### DATA FOR ANALYSIS ###
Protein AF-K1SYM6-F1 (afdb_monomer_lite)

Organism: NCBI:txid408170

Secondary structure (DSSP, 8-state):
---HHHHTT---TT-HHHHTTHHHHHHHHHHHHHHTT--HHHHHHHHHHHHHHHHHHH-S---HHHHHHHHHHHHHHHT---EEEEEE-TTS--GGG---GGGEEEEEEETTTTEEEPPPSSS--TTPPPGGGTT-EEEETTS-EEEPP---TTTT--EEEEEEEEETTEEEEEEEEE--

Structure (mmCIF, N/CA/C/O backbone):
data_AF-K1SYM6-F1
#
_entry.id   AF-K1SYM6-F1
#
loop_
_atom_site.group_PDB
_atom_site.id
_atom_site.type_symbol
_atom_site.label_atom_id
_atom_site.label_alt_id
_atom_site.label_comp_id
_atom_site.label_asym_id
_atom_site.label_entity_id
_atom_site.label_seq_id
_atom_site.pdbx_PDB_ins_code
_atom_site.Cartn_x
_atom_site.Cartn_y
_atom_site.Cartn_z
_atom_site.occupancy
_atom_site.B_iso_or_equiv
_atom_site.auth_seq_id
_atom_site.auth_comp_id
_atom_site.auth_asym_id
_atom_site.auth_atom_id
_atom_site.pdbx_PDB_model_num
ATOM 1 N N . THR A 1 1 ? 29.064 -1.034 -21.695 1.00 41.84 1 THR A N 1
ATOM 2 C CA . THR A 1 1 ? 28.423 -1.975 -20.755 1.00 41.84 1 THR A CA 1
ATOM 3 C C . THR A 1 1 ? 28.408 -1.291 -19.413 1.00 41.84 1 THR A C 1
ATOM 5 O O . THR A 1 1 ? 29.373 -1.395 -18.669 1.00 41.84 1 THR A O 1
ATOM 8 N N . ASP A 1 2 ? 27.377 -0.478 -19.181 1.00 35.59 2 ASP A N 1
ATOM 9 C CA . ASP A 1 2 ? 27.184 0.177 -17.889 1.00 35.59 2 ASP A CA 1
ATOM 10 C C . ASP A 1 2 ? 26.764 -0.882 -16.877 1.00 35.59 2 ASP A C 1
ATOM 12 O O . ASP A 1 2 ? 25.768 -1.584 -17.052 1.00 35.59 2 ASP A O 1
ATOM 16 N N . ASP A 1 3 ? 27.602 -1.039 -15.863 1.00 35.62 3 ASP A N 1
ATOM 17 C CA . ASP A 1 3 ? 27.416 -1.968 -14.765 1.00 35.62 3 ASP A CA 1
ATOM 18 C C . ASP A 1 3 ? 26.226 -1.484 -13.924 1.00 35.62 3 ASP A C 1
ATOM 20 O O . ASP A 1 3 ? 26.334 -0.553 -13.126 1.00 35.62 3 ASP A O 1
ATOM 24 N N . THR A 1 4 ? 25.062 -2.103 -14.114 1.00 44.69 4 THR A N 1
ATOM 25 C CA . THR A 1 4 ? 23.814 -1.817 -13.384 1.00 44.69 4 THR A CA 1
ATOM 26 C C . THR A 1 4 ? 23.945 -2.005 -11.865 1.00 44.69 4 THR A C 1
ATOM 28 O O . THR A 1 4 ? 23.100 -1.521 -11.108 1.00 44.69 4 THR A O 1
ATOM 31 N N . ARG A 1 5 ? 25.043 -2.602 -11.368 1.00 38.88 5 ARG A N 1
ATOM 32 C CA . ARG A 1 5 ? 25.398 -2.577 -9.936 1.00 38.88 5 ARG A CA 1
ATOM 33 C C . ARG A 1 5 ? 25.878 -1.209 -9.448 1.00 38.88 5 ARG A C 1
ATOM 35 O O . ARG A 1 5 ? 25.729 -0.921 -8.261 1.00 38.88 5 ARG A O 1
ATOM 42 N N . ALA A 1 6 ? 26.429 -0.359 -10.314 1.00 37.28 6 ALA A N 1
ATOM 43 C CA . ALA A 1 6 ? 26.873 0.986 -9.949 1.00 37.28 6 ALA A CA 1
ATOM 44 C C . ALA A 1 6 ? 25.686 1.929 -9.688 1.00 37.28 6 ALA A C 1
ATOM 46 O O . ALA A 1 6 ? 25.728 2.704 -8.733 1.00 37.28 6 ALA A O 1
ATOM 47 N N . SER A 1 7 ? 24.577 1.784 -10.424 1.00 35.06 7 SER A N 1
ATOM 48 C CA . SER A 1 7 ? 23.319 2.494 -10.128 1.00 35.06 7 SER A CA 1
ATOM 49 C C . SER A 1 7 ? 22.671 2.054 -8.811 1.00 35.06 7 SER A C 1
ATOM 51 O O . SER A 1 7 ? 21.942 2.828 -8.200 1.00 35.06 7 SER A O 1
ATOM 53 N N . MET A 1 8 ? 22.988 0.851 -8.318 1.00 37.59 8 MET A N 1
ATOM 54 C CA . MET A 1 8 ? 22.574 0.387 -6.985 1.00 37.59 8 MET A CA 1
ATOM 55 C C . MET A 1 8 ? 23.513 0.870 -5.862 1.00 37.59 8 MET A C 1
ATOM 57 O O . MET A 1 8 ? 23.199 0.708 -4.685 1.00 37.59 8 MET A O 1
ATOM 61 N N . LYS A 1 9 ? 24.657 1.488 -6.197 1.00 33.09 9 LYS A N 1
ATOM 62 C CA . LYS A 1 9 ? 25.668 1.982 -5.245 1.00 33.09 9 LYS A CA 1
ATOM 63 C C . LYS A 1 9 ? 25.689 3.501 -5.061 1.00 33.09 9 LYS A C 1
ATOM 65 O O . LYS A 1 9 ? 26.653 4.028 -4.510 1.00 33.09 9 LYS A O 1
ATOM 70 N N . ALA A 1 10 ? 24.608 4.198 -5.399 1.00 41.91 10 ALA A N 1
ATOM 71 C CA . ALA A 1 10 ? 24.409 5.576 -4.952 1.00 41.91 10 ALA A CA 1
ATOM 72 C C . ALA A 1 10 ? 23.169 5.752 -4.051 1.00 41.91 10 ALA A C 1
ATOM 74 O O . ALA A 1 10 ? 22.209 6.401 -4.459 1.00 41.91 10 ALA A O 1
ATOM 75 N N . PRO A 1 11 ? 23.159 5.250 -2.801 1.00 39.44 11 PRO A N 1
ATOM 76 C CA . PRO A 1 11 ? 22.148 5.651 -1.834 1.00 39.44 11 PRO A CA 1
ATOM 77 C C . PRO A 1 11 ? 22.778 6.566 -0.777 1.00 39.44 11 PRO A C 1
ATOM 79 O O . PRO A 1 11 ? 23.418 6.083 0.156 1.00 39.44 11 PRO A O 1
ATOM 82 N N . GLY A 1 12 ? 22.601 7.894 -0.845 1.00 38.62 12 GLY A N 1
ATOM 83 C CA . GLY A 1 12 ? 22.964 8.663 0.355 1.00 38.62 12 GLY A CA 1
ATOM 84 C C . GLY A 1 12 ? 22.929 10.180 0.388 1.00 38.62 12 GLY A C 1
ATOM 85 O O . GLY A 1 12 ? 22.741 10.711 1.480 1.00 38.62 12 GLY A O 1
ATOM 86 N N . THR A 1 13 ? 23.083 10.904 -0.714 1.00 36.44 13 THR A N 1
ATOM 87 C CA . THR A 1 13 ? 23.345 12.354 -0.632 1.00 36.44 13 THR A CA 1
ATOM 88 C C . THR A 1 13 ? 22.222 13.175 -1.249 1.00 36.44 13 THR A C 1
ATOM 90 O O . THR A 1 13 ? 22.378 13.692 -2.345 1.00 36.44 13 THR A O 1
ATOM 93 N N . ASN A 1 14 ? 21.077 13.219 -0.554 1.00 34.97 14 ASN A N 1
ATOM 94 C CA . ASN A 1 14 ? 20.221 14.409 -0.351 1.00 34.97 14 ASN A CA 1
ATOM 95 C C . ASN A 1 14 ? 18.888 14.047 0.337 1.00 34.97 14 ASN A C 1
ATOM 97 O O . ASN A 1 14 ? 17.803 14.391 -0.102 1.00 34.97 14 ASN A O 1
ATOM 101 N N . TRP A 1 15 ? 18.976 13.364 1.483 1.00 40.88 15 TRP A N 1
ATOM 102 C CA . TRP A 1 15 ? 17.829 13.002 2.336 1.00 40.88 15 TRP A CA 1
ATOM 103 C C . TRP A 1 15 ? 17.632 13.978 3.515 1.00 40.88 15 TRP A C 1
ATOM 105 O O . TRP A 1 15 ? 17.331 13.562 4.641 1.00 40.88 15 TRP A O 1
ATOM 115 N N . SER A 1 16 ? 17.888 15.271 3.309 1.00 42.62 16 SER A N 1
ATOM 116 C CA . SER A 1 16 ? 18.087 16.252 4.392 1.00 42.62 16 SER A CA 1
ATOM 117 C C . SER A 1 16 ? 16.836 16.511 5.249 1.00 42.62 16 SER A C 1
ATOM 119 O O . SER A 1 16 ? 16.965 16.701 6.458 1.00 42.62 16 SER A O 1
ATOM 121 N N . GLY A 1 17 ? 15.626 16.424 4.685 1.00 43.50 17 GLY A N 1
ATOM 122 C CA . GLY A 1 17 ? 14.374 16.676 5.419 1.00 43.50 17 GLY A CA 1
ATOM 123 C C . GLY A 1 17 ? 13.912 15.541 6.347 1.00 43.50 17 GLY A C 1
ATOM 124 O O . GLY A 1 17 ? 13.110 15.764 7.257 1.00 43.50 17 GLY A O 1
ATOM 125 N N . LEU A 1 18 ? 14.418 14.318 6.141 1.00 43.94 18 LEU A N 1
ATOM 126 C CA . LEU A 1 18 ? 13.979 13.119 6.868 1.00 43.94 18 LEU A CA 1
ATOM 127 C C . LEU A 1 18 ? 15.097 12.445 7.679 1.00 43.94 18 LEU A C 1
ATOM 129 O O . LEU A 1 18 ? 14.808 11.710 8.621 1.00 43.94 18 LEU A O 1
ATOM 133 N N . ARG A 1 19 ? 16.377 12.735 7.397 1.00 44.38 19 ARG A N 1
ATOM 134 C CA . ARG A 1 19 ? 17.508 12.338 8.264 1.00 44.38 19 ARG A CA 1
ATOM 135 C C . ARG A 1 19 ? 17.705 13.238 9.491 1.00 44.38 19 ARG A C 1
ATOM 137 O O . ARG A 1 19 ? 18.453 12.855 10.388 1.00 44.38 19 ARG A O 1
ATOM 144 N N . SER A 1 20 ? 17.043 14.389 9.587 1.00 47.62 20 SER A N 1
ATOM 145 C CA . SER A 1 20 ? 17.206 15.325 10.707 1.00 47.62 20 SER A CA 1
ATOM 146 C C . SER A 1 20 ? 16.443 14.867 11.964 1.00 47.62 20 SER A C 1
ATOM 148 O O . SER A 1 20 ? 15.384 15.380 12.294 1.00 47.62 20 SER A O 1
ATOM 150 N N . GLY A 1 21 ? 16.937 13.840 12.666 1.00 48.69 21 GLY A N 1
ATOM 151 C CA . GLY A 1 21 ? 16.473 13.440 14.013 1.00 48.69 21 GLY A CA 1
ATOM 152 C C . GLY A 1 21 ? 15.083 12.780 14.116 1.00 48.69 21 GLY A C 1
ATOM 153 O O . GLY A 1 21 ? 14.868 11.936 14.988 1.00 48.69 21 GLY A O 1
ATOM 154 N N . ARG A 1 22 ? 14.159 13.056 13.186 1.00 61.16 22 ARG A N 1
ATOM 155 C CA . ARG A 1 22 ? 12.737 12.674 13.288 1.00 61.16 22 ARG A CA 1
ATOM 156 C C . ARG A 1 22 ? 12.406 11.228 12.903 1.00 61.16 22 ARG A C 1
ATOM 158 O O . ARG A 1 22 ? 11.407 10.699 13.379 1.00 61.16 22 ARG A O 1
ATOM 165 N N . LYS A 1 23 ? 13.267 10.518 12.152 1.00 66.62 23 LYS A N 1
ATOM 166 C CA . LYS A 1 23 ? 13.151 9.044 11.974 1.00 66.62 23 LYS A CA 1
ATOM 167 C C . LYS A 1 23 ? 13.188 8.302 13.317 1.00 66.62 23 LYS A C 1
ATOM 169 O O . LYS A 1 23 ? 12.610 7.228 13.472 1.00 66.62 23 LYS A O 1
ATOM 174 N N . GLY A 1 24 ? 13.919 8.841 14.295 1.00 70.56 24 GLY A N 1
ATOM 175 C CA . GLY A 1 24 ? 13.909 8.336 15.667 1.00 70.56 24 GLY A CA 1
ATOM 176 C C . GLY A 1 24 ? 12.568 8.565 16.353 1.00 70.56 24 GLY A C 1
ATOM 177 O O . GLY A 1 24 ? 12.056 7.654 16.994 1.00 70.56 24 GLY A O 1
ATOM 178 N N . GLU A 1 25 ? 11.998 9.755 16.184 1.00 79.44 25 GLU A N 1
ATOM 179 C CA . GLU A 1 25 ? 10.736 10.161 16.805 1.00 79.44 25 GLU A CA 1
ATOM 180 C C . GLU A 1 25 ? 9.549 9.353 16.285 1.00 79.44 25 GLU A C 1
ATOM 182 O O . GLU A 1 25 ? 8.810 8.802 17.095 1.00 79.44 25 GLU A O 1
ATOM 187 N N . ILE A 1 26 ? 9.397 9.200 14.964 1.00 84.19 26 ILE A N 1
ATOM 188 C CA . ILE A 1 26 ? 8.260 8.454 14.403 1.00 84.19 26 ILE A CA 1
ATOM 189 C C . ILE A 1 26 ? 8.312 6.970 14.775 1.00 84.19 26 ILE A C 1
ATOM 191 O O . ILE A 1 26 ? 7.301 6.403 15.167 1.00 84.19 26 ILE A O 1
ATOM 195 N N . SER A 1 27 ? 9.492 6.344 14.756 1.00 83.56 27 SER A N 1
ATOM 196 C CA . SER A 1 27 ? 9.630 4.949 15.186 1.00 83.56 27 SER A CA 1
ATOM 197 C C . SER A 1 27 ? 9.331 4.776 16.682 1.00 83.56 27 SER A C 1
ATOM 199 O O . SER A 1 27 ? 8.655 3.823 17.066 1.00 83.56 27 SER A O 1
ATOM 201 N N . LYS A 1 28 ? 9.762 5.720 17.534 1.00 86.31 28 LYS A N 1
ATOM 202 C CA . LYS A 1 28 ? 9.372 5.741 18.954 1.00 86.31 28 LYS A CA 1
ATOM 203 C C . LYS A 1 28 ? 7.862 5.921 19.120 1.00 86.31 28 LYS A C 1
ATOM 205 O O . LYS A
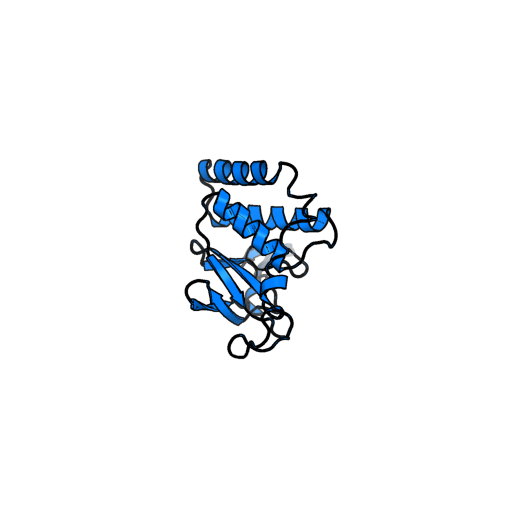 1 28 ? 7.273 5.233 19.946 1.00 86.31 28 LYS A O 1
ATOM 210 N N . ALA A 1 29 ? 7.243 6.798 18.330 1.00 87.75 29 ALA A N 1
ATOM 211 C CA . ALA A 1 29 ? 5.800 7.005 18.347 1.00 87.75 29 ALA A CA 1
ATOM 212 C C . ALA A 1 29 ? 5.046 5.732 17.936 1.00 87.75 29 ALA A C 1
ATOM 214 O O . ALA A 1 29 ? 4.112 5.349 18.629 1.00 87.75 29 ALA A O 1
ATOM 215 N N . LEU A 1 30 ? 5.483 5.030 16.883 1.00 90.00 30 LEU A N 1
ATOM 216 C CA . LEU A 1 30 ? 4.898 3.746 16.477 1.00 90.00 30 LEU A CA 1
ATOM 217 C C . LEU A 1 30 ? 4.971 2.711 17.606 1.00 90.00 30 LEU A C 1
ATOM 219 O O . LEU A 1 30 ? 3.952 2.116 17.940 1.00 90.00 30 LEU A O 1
###
### WHAT TO WORK ON
Exactly as they appear above, output the lines of the data from the first through the one that contains "ATOM 8 N N .", and only those lines.

### RESULT OF THE EXERCISE
Protein AF-K1SYM6-F1 (afdb_monomer_lite)

Organism: NCBI:txid408170

Secondary structure (DSSP, 8-state):
---HHHHTT---TT-HHHHTTHHHHHHHHHHHHHHTT--HHHHHHHHHHHHHHHHHHH-S---HHHHHHHHHHHHHHHT---EEEEEE-TTS--GGG---GGGEEEEEEETTTTEEEPPPSSS--TTPPPGGGTT-EEEETTS-EEEPP---TTTT--EEEEEEEEETTEEEEEEEEE--

Structure (mmCIF, N/CA/C/O backbone):
data_AF-K1SYM6-F1
#
_entry.id   AF-K1SYM6-F1
#
loop_
_atom_site.group_PDB
_atom_site.id
_atom_site.type_symbol
_atom_site.label_atom_id
_atom_site.label_alt_id
_atom_site.label_comp_id
_atom_site.label_asym_id
_atom_site.label_entity_id
_atom_site.label_seq_id
_atom_site.pdbx_PDB_ins_code
_atom_site.Cartn_x
_atom_site.Cartn_y
_atom_site.Cartn_z
_atom_site.occupancy
_atom_site.B_iso_or_equiv
_atom_site.auth_seq_id
_atom_site.auth_comp_id
_atom_site.auth_asym_id
_atom_site.auth_atom_id
_atom_site.pdbx_PDB_model_num
ATOM 1 N N . THR A 1 1 ? 29.064 -1.034 -21.695 1.00 41.84 1 THR A N 1
ATOM 2 C CA . THR A 1 1 ? 28.423 -1.975 -20.755 1.00 41.84 1 THR A CA 1
ATOM 3 C C . THR A 1 1 ? 28.408 -1.291 -19.413 1.00 41.84 1 THR A C 1
ATOM 5 O O . THR A 1 1 ? 29.373 -1.395 -18.669 1.00 41.84 1 THR A O 1
ATOM 8 N N . ASP A 1 2 ? 27.377 -0.478 -19.181 1.00 35.59 2 ASP A N 1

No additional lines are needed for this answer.